1)Let $\displaystyle \mathcal{G}$ be infinite.
2)Let $\displaystyle S=\{<a>|a\in\mathcal{G}\}$
3)Thus, $\displaystyle \bigcup x,x\in S=\mathcal{G}$.
4)Assume $\displaystyle S \mbox{ and }<a>\forall a\in S$ are finite.
5)Then, by #3 $\displaystyle \mathcal{G}$ is finite-impossible.
6)Thus, $\displaystyle <a>\mbox{ or }S$ are infinite.
7)If $\displaystyle S$ is infinite then the proof is complete.
8)If $\displaystyle <a> \exists a\in S$ is infinite, then $\displaystyle <a>\simeq <\mathbb{Z},+>$
9)But $\displaystyle <\mathbb{Z},+>$ has infinitely many subgroups.
10)Thus, $\displaystyle <a>$ has infinitely many subgroups.
11)If $\displaystyle N\leq <a>$ then $\displaystyle N\leq \mathcal{G}$
12)Thus, $\displaystyle \mathcal{G}$ has infinitely many subgroups.

To help understand the proof here are some notes on each step:
1)The infinite group (any).
2)The set of all subgroups generated by an element.
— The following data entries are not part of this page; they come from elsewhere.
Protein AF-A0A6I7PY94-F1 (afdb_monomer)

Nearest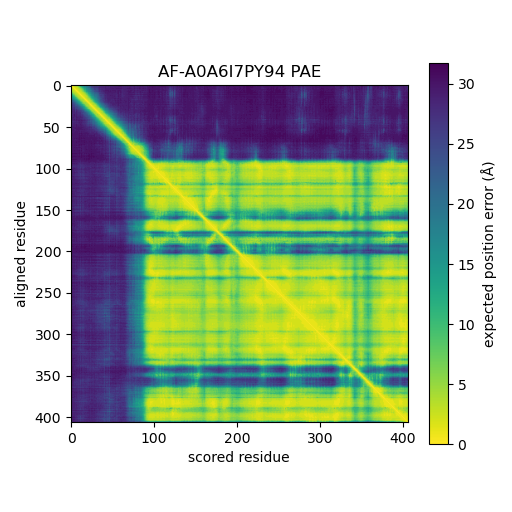 PDB structures (foldseek):
  4arz-assembly1_A  TM=5.903E-01  e=1.856E-02  Saccharomyces cerevisiae
  3bb1-assembly3_F  TM=5.518E-01  e=3.950E-02  Pisum sativum
  3r7w-assembly1_A  TM=5.598E-01  e=3.727E-02  Saccharomyces cerevisiae
  2cnw-assembly3_F  TM=3.664E-01  e=2.534E-01  Thermus aquaticus
  1p2e-assembly1_A  TM=2.794E-01  e=2.304E+00  Shewanella frigidimarina

Foldseek 3Di:
DDDDDDDDDDDDDDDDDDDDDDDDDDDDDDDDDDDDDDDDDDDDDDDDDDDDDDDDDDDDDDDDDDDDDDDDPVVVVVVVVLVVPQPPDDFPAAAEEEAEAFPLCQLLLLLCQVLCLVVVQALCPLFKRKDKAPWDPLSVVSVVVLQVCLFPWDDDHADDQQDKGFIKIKMWIDTPPDPDTRFIYTYTYIRHHRCLLAPPPPPPRPSSVVSVVVVVVSLLQHQEYEYRGALPDADDPRSLLSLLVVLLVCLPRLSHAEYEYEHEQLLVVQQVVFLCSQVQSLDLLSLLQSQLCSCVPRNVSVVVSQVVQDDVVSNHFYKYAYWYRQAAQPPSNHRQFDPQPPPGDGSPTGNLDDPDDVPDPPTDNSVCCSPHGGSIHNSCVVVVCVGVVVPDCPSHSMGTSVRSDD

Secondary structure (DSSP, 8-state):
------PPP--------------------------------PPPPPPP------------------------HHHHHHHHHHHHHSTTS----EEEEEE--TTSSHHHHHHTHHHHHHTT-STTTTTEEEEEES--HHHHHHHHHHHHHGGG----PPPPTT--B--EEEEEEEETT-SSEEEEEEEEE-BS-GGGG-TTS-TT-HHHHHHHHHHHHHHTT-SEEEEEEESSSPPPHHHHHHHHHHHHHHHT-SS--EEEEEEE-GGGGGGGGGGGHHHHHTSHHHHHHHHHHHHHHT-HHHHHHHHHH--GGGT-EEEEEE-BSSBB-TTT--B-BPPPPTT---TTSB-SS-TT-TTS-SS--HHHIIIII-B-BSTTHHHHHHHTTT---TTS--EEGGGG--

Sequence (406 aa):
MTERRVEPALDLDLDLDSDPATGLGPAAGAAQRPAAADAAVGPAPAPDSDSDAGFEPGPGGETGTGSVAGRPSWWRRAVARLRRGALARRTAVSRCVVIGPSAAGKTLFLMSLDRCADARGHSYAGRYNATIADRNPDFIQLNRWLDRYLPRGLSLDASDLGTCLRPGFRLYLRRQQGARVLSLTSVSAFDGVGGLLVEDLAPTDPGFQRCRALLSEALANCDTLLICLPLSRWIRPDQEQALKEYIHGFIHQPALRRLLICFTMYEKQGVAAGRHAYRELARRERARAEMAHALTDHLAAVNNALGQFHDPRHGRTVWCVPVSTFGFVPANGGANLAPTAAGGERADTLLTRPQPNPDAPGHYDPDQVRQRWWQPFLTLDPFIFIATGCRDRRGTLIHRYDELWP

Solvent-accessible surface area (backbone atoms only — not comparable to full-atom values): 23800 Å² total; per-residue (Å²): 139,84,88,81,90,83,86,83,88,80,90,78,91,78,90,82,88,79,87,86,82,88,87,84,88,85,88,82,88,83,90,87,83,88,87,86,82,89,78,84,86,76,79,81,84,80,84,89,78,93,77,90,80,89,80,88,82,86,91,85,83,84,88,80,85,90,79,96,79,77,83,56,73,63,57,56,51,49,52,57,48,54,66,65,72,58,75,85,57,89,56,72,66,42,31,35,35,38,44,50,48,59,79,13,43,55,67,47,39,62,57,36,33,65,54,16,47,74,71,46,29,27,62,51,52,91,49,46,46,63,45,85,42,81,64,39,71,44,36,53,48,46,50,54,48,47,59,68,37,45,51,76,33,48,61,80,77,76,60,63,89,62,56,65,35,62,32,26,35,32,41,40,34,26,42,65,96,44,94,54,72,70,27,35,24,41,39,44,30,56,52,44,42,24,56,82,52,33,81,83,69,59,83,82,42,68,43,56,50,51,46,52,52,55,50,52,60,50,57,78,67,18,41,28,38,34,37,25,39,41,60,80,53,89,63,54,69,66,53,39,53,30,46,21,52,52,44,52,55,47,67,76,37,89,62,48,32,35,42,35,41,31,28,17,46,42,37,62,79,18,52,90,51,36,55,45,11,47,72,50,59,70,31,55,67,50,46,34,51,54,56,39,46,37,35,65,67,76,31,43,63,37,40,55,30,49,55,70,48,44,35,68,91,80,59,19,42,38,32,39,32,64,19,19,46,45,14,34,32,70,99,52,29,18,37,23,49,32,76,54,48,98,86,76,64,61,64,72,24,32,34,76,61,79,82,90,54,87,87,58,67,98,68,55,56,46,66,54,40,54,74,62,44,46,41,30,32,30,53,41,39,66,58,52,26,53,39,56,70,71,65,71,51,79,82,41,67,62,38,50,57,74,69,47,58,135

Structure (mmCIF, N/CA/C/O backbone):
data_AF-A0A6I7PY94-F1
#
_entry.id   AF-A0A6I7PY94-F1
#
loop_
_atom_site.group_PDB
_atom_site.id
_atom_site.type_symbol
_atom_site.label_atom_id
_atom_site.label_alt_id
_atom_site.label_comp_id
_atom_site.label_asym_id
_atom_site.label_entity_id
_atom_site.label_seq_id
_atom_site.pdbx_PDB_ins_code
_atom_site.Cartn_x
_atom_site.Cartn_y
_atom_site.Cartn_z
_atom_site.occupancy
_atom_site.B_iso_or_equiv
_atom_site.auth_seq_id
_atom_site.auth_comp_id
_atom_site.auth_asym_id
_atom_site.auth_atom_id
_atom_site.pdbx_PDB_model_num
ATOM 1 N N . MET A 1 1 ? -2.763 -23.780 -57.297 1.00 36.88 1 MET A N 1
ATOM 2 C CA . MET A 1 1 ? -1.322 -23.964 -57.552 1.00 36.88 1 MET A CA 1
ATOM 3 C C . MET A 1 1 ? -0.651 -24.228 -56.220 1.00 36.88 1 MET A C 1
ATOM 5 O O . MET A 1 1 ? -0.807 -23.431 -55.306 1.00 36.88 1 MET A O 1
ATOM 9 N N . THR A 1 2 ? -0.052 -25.405 -56.100 1.00 40.12 2 THR A N 1
ATOM 10 C CA . THR A 1 2 ? 0.762 -25.884 -54.974 1.00 40.12 2 THR A CA 1
ATOM 11 C C . THR A 1 2 ? 2.222 -25.432 -55.128 1.00 40.12 2 THR A C 1
ATOM 13 O O . THR A 1 2 ? 2.541 -24.781 -56.116 1.00 40.12 2 THR A O 1
ATOM 16 N N . GLU A 1 3 ? 3.077 -25.862 -54.186 1.00 29.05 3 GLU A N 1
ATOM 17 C CA . GLU A 1 3 ? 4.544 -25.679 -54.095 1.00 29.05 3 GLU A CA 1
ATOM 18 C C . GLU A 1 3 ? 5.009 -24.479 -53.242 1.00 29.05 3 GLU A C 1
ATOM 20 O O . GLU A 1 3 ? 4.414 -23.411 -53.292 1.00 29.05 3 GLU A O 1
ATOM 25 N N . ARG A 1 4 ? 6.053 -24.594 -52.402 1.00 29.64 4 ARG A N 1
ATOM 26 C CA . ARG A 1 4 ? 6.815 -25.779 -51.926 1.00 29.64 4 ARG A CA 1
ATOM 27 C C . ARG A 1 4 ? 7.454 -25.460 -50.562 1.00 29.64 4 ARG A C 1
ATOM 29 O O . ARG A 1 4 ? 7.805 -24.314 -50.303 1.00 29.64 4 ARG A O 1
ATOM 36 N N . ARG A 1 5 ? 7.651 -26.477 -49.711 1.00 30.98 5 ARG A N 1
ATOM 37 C CA . ARG A 1 5 ? 8.584 -26.397 -48.568 1.00 30.98 5 ARG A CA 1
ATOM 38 C C . ARG A 1 5 ? 10.027 -26.443 -49.076 1.00 30.98 5 ARG A C 1
ATOM 40 O O . ARG A 1 5 ? 10.304 -27.190 -50.011 1.00 30.98 5 ARG A O 1
ATOM 47 N N . VAL A 1 6 ? 10.928 -25.755 -48.378 1.00 30.55 6 VAL A N 1
ATOM 48 C CA . VAL A 1 6 ? 12.365 -26.059 -48.356 1.00 30.55 6 VAL A CA 1
ATOM 49 C C . VAL A 1 6 ? 12.824 -25.995 -46.900 1.00 30.55 6 VAL A C 1
ATOM 51 O O . VAL A 1 6 ? 12.725 -24.949 -46.264 1.00 30.55 6 VAL A O 1
ATOM 54 N N . GLU A 1 7 ? 13.292 -27.125 -46.380 1.00 32.62 7 GLU A N 1
ATOM 55 C CA . GLU A 1 7 ? 14.113 -27.212 -45.170 1.00 32.62 7 GLU A CA 1
ATOM 56 C C . GLU A 1 7 ? 15.580 -27.325 -45.616 1.00 32.62 7 GLU A C 1
ATOM 58 O O . GLU A 1 7 ? 15.842 -28.002 -46.614 1.00 32.62 7 GLU A O 1
ATOM 63 N N . PRO A 1 8 ? 16.541 -26.723 -44.901 1.00 36.72 8 PRO A N 1
ATOM 64 C CA . PRO A 1 8 ? 17.931 -27.146 -44.950 1.00 36.72 8 PRO A CA 1
ATOM 65 C C . PRO A 1 8 ? 18.289 -27.946 -43.690 1.00 36.72 8 PRO A C 1
ATOM 67 O O . PRO A 1 8 ? 18.115 -27.474 -42.566 1.00 36.72 8 PRO A O 1
ATOM 70 N N . ALA A 1 9 ? 18.821 -29.150 -43.893 1.00 28.17 9 ALA A N 1
ATOM 71 C CA . ALA A 1 9 ? 19.563 -29.870 -42.866 1.00 28.17 9 ALA A CA 1
ATOM 72 C C . ALA A 1 9 ? 20.928 -29.198 -42.630 1.00 28.17 9 ALA A C 1
ATOM 74 O O . ALA A 1 9 ? 21.478 -28.574 -43.540 1.00 28.17 9 ALA A O 1
ATOM 75 N N . LEU A 1 10 ? 21.477 -29.361 -41.427 1.00 27.92 10 LEU A N 1
ATOM 76 C CA . LEU A 1 10 ? 22.864 -29.032 -41.106 1.00 27.92 10 LEU A CA 1
ATOM 77 C C . LEU A 1 10 ? 23.431 -30.129 -40.203 1.00 27.92 10 LEU A C 1
ATOM 79 O O . LEU A 1 10 ? 23.176 -30.141 -38.999 1.00 27.92 10 LEU A O 1
ATOM 83 N N . ASP A 1 11 ? 24.194 -31.032 -40.813 1.00 26.98 11 ASP A N 1
ATOM 84 C CA . ASP A 1 11 ? 25.174 -31.858 -40.115 1.00 26.98 11 ASP A CA 1
ATOM 85 C C . ASP A 1 11 ? 26.339 -30.965 -39.666 1.00 26.98 11 ASP A C 1
ATOM 87 O O . ASP A 1 11 ? 26.799 -30.116 -40.434 1.00 26.98 11 ASP A O 1
ATOM 91 N N . LEU A 1 12 ? 26.827 -31.160 -38.441 1.00 29.36 12 LEU A N 1
ATOM 92 C CA . LEU A 1 12 ? 28.077 -30.574 -37.954 1.00 29.36 12 LEU A CA 1
ATOM 93 C C . LEU A 1 12 ? 28.745 -31.539 -36.967 1.00 29.36 12 LEU A C 1
ATOM 95 O O . LEU A 1 12 ? 28.497 -31.489 -35.762 1.00 29.36 12 LEU A O 1
ATOM 99 N N . ASP A 1 13 ? 29.613 -32.396 -37.502 1.00 27.28 13 ASP A N 1
ATOM 100 C CA . ASP A 1 13 ? 30.673 -33.046 -36.732 1.00 27.28 13 ASP A CA 1
ATOM 101 C C . ASP A 1 13 ? 31.691 -31.988 -36.279 1.00 27.28 13 ASP A C 1
ATOM 103 O O . ASP A 1 13 ? 32.143 -31.175 -37.089 1.00 27.28 13 ASP A O 1
ATOM 107 N N . LEU A 1 14 ? 32.084 -32.013 -35.002 1.00 30.84 14 LEU A N 1
ATOM 108 C CA . LEU A 1 14 ? 33.233 -31.260 -34.491 1.00 30.84 14 LEU A CA 1
ATOM 109 C C . LEU A 1 14 ? 33.970 -32.064 -33.412 1.00 30.84 14 LEU A C 1
ATOM 111 O O . LEU A 1 14 ? 33.694 -31.934 -32.218 1.00 30.84 14 LEU A O 1
ATOM 115 N N . ASP A 1 15 ? 34.956 -32.844 -33.854 1.00 28.83 15 ASP A N 1
ATOM 116 C CA . ASP A 1 15 ? 36.091 -33.248 -33.023 1.00 28.83 15 ASP A CA 1
ATOM 117 C C . ASP A 1 15 ? 36.956 -32.018 -32.699 1.00 28.83 15 ASP A C 1
ATOM 119 O O . ASP A 1 15 ? 37.322 -31.260 -33.600 1.00 28.83 15 ASP A O 1
ATOM 123 N N . LEU A 1 16 ? 37.334 -31.842 -31.429 1.00 32.50 16 LEU A N 1
ATOM 124 C CA . LEU A 1 16 ? 38.367 -30.889 -31.006 1.00 32.50 16 LEU A CA 1
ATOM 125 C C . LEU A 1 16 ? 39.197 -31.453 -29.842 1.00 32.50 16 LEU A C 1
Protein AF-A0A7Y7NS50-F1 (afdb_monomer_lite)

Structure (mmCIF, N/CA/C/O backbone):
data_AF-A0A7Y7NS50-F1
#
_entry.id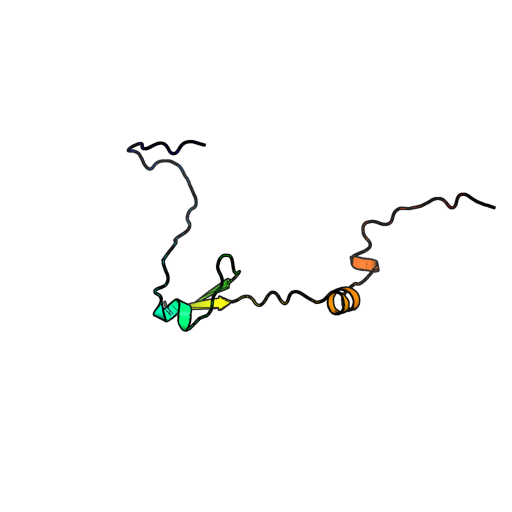   AF-A0A7Y7NS50-F1
#
loop_
_atom_site.group_PDB
_atom_site.id
_atom_site.type_symbol
_atom_site.label_atom_id
_atom_site.label_alt_id
_atom_site.label_comp_id
_atom_site.label_asym_id
_atom_site.label_entity_id
_atom_site.label_seq_id
_atom_site.pdbx_PDB_ins_code
_atom_site.Cartn_x
_atom_site.Cartn_y
_atom_site.Cartn_z
_atom_site.occupancy
_atom_site.B_iso_or_equiv
_atom_site.auth_seq_id
_atom_site.auth_comp_id
_atom_site.auth_asym_id
_atom_site.auth_atom_id
_atom_site.pdbx_PDB_model_num
ATOM 1 N N . MET A 1 1 ? 2.219 32.523 -0.103 1.00 40.81 1 MET A N 1
ATOM 2 C CA . MET A 1 1 ? 0.926 31.965 -0.554 1.00 40.81 1 MET A CA 1
ATOM 3 C C . MET A 1 1 ? -0.045 32.061 0.616 1.00 40.81 1 MET A C 1
ATOM 5 O O . MET A 1 1 ? 0.149 31.368 1.604 1.00 40.81 1 MET A O 1
ATOM 9 N N . GLY A 1 2 ? -0.951 33.042 0.595 1.00 37.78 2 GLY A N 1
ATOM 10 C CA . GLY A 1 2 ? -1.786 33.409 1.746 1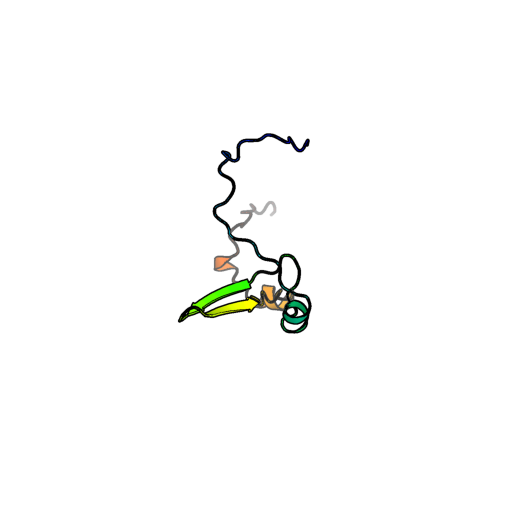.00 37.78 2 GLY A CA 1
ATOM 11 C C . GLY A 1 2 ? -3.098 32.630 1.790 1.00 37.78 2 GLY A C 1
ATOM 12 O O . GLY A 1 2 ? -3.775 32.503 0.773 1.00 37.78 2 GLY A O 1
ATOM 13 N N . TRP A 1 3 ? -3.461 32.140 2.971 1.00 27.67 3 TRP A N 1
ATOM 14 C CA . TRP A 1 3 ? -4.760 31.530 3.235 1.00 27.67 3 TRP A CA 1
ATOM 15 C C . TRP A 1 3 ? -5.789 32.649 3.413 1.00 27.67 3 TRP A C 1
ATOM 17 O O . TRP A 1 3 ? -5.653 33.469 4.322 1.00 27.67 3 TRP A O 1
ATOM 27 N N . LYS A 1 4 ? -6.796 32.723 2.534 1.00 41.41 4 LYS A N 1
ATOM 28 C CA . LYS A 1 4 ? -7.932 33.634 2.714 1.00 41.41 4 LYS A CA 1
ATOM 29 C C . LYS A 1 4 ? -9.060 32.927 3.455 1.00 41.41 4 LYS A C 1
ATOM 31 O O . LYS A 1 4 ? -9.574 31.912 3.000 1.00 41.41 4 LYS A O 1
ATOM 36 N N . THR A 1 5 ? -9.456 33.525 4.571 1.00 60.62 5 THR A N 1
ATOM 37 C CA . THR A 1 5 ? -10.749 33.333 5.218 1.00 60.62 5 THR A CA 1
ATOM 38 C C . THR A 1 5 ? -11.821 34.037 4.382 1.00 60.62 5 THR A C 1
ATOM 40 O O . THR A 1 5 ? -11.657 35.188 3.976 1.00 60.62 5 THR A O 1
ATOM 43 N N . GLY A 1 6 ? -12.909 33.337 4.075 1.00 35.88 6 GLY A N 1
ATOM 44 C CA . GLY A 1 6 ? -14.010 33.880 3.289 1.00 35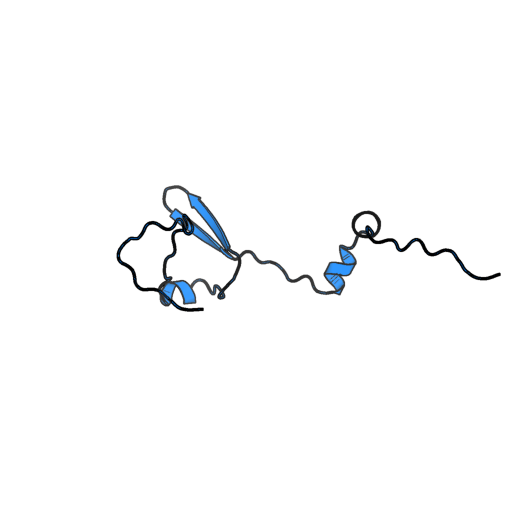.88 6 GLY A CA 1
ATOM 45 C C . GLY A 1 6 ? -15.196 32.931 3.311 1.00 35.88 6 GLY A C 1
ATOM 46 O O . GLY A 1 6 ? -15.166 31.871 2.699 1.00 35.88 6 GLY A O 1
ATOM 47 N N . THR A 1 7 ? -16.221 33.313 4.064 1.00 46.25 7 THR A N 1
ATOM 48 C CA . THR A 1 7 ? -17.570 32.743 4.070 1.00 46.25 7 THR A CA 1
ATOM 49 C C . THR A 1 7 ? -18.098 32.592 2.643 1.00 46.25 7 THR A C 1
ATOM 51 O O . THR A 1 7 ? -18.424 33.584 1.997 1.00 46.25 7 THR A O 1
ATOM 54 N N . GLY A 1 8 ? -18.160 31.355 2.156 1.00 38.34 8 GLY A N 1
ATOM 55 C CA . GLY A 1 8 ? -18.622 31.032 0.808 1.00 38.34 8 GLY A CA 1
ATOM 56 C C . GLY A 1 8 ? -17.861 29.836 0.256 1.00 38.34 8 GLY A C 1
ATOM 57 O O . GLY A 1 8 ? -16.941 29.996 -0.540 1.00 38.34 8 GLY A O 1
ATOM 58 N N . TRP A 1 9 ? -18.222 28.630 0.698 1.00 35.22 9 TRP A N 1
ATOM 59 C CA . TRP A 1 9 ? -17.658 27.394 0.154 1.00 35.22 9 TRP A CA 1
ATOM 60 C C . TRP A 1 9 ? -18.265 27.130 -1.227 1.00 35.22 9 TRP A C 1
ATOM 62 O O . TRP A 1 9 ? -19.231 26.394 -1.381 1.00 35.22 9 TRP A O 1
ATOM 72 N N . GLY A 1 10 ? -17.716 27.813 -2.225 1.00 47.28 10 GLY A N 1
ATOM 73 C CA . GLY A 1 10 ? -18.054 27.679 -3.636 1.00 47.28 10 GLY A CA 1
ATOM 74 C C . GLY A 1 10 ? -16.793 27.757 -4.486 1.00 47.28 10 GLY A C 1
ATOM 75 O O . GLY A 1 10 ? -16.708 28.566 -5.400 1.00 47.28 10 GLY A O 1
ATOM 76 N N . GLY A 1 11 ? -15.787 26.956 -4.138 1.00 44.97 11 GLY A N 1
ATOM 77 C CA . GLY A 1 11 ? -14.652 26.644 -4.998 1.00 44.97 11 GLY A CA 1
ATOM 78 C C . GLY A 1 11 ? -14.615 25.135 -5.167 1.00 44.97 11 GLY A C 1
ATOM 79 O O . GLY A 1 11 ? -14.538 24.421 -4.170 1.00 44.97 11 GLY A O 1
ATOM 80 N N . VAL A 1 12 ? -14.728 24.649 -6.404 1.00 54.16 12 VAL A N 1
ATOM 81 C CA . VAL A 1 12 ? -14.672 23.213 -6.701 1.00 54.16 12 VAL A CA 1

3)Because all the elements of $\displaystyle \mathcal{G}$ appear in this set.
4)Assumption.
5)The uninon of finitely many finite sets is a finite set.
6)De' Morgan's Laws of negation.
7)Thus, $\displaystyle \mathcal{G}$ has infinitely many subgroups!
8)Up to isomorphism there is only one infinite cyclic group.
9)Namely, it multiples $\displaystyle n\mathbb{Z}$.
10)Because of isomorphism.
11)The relation $\displaystyle \leq$ is subgroup relation.
12)Q.E.D.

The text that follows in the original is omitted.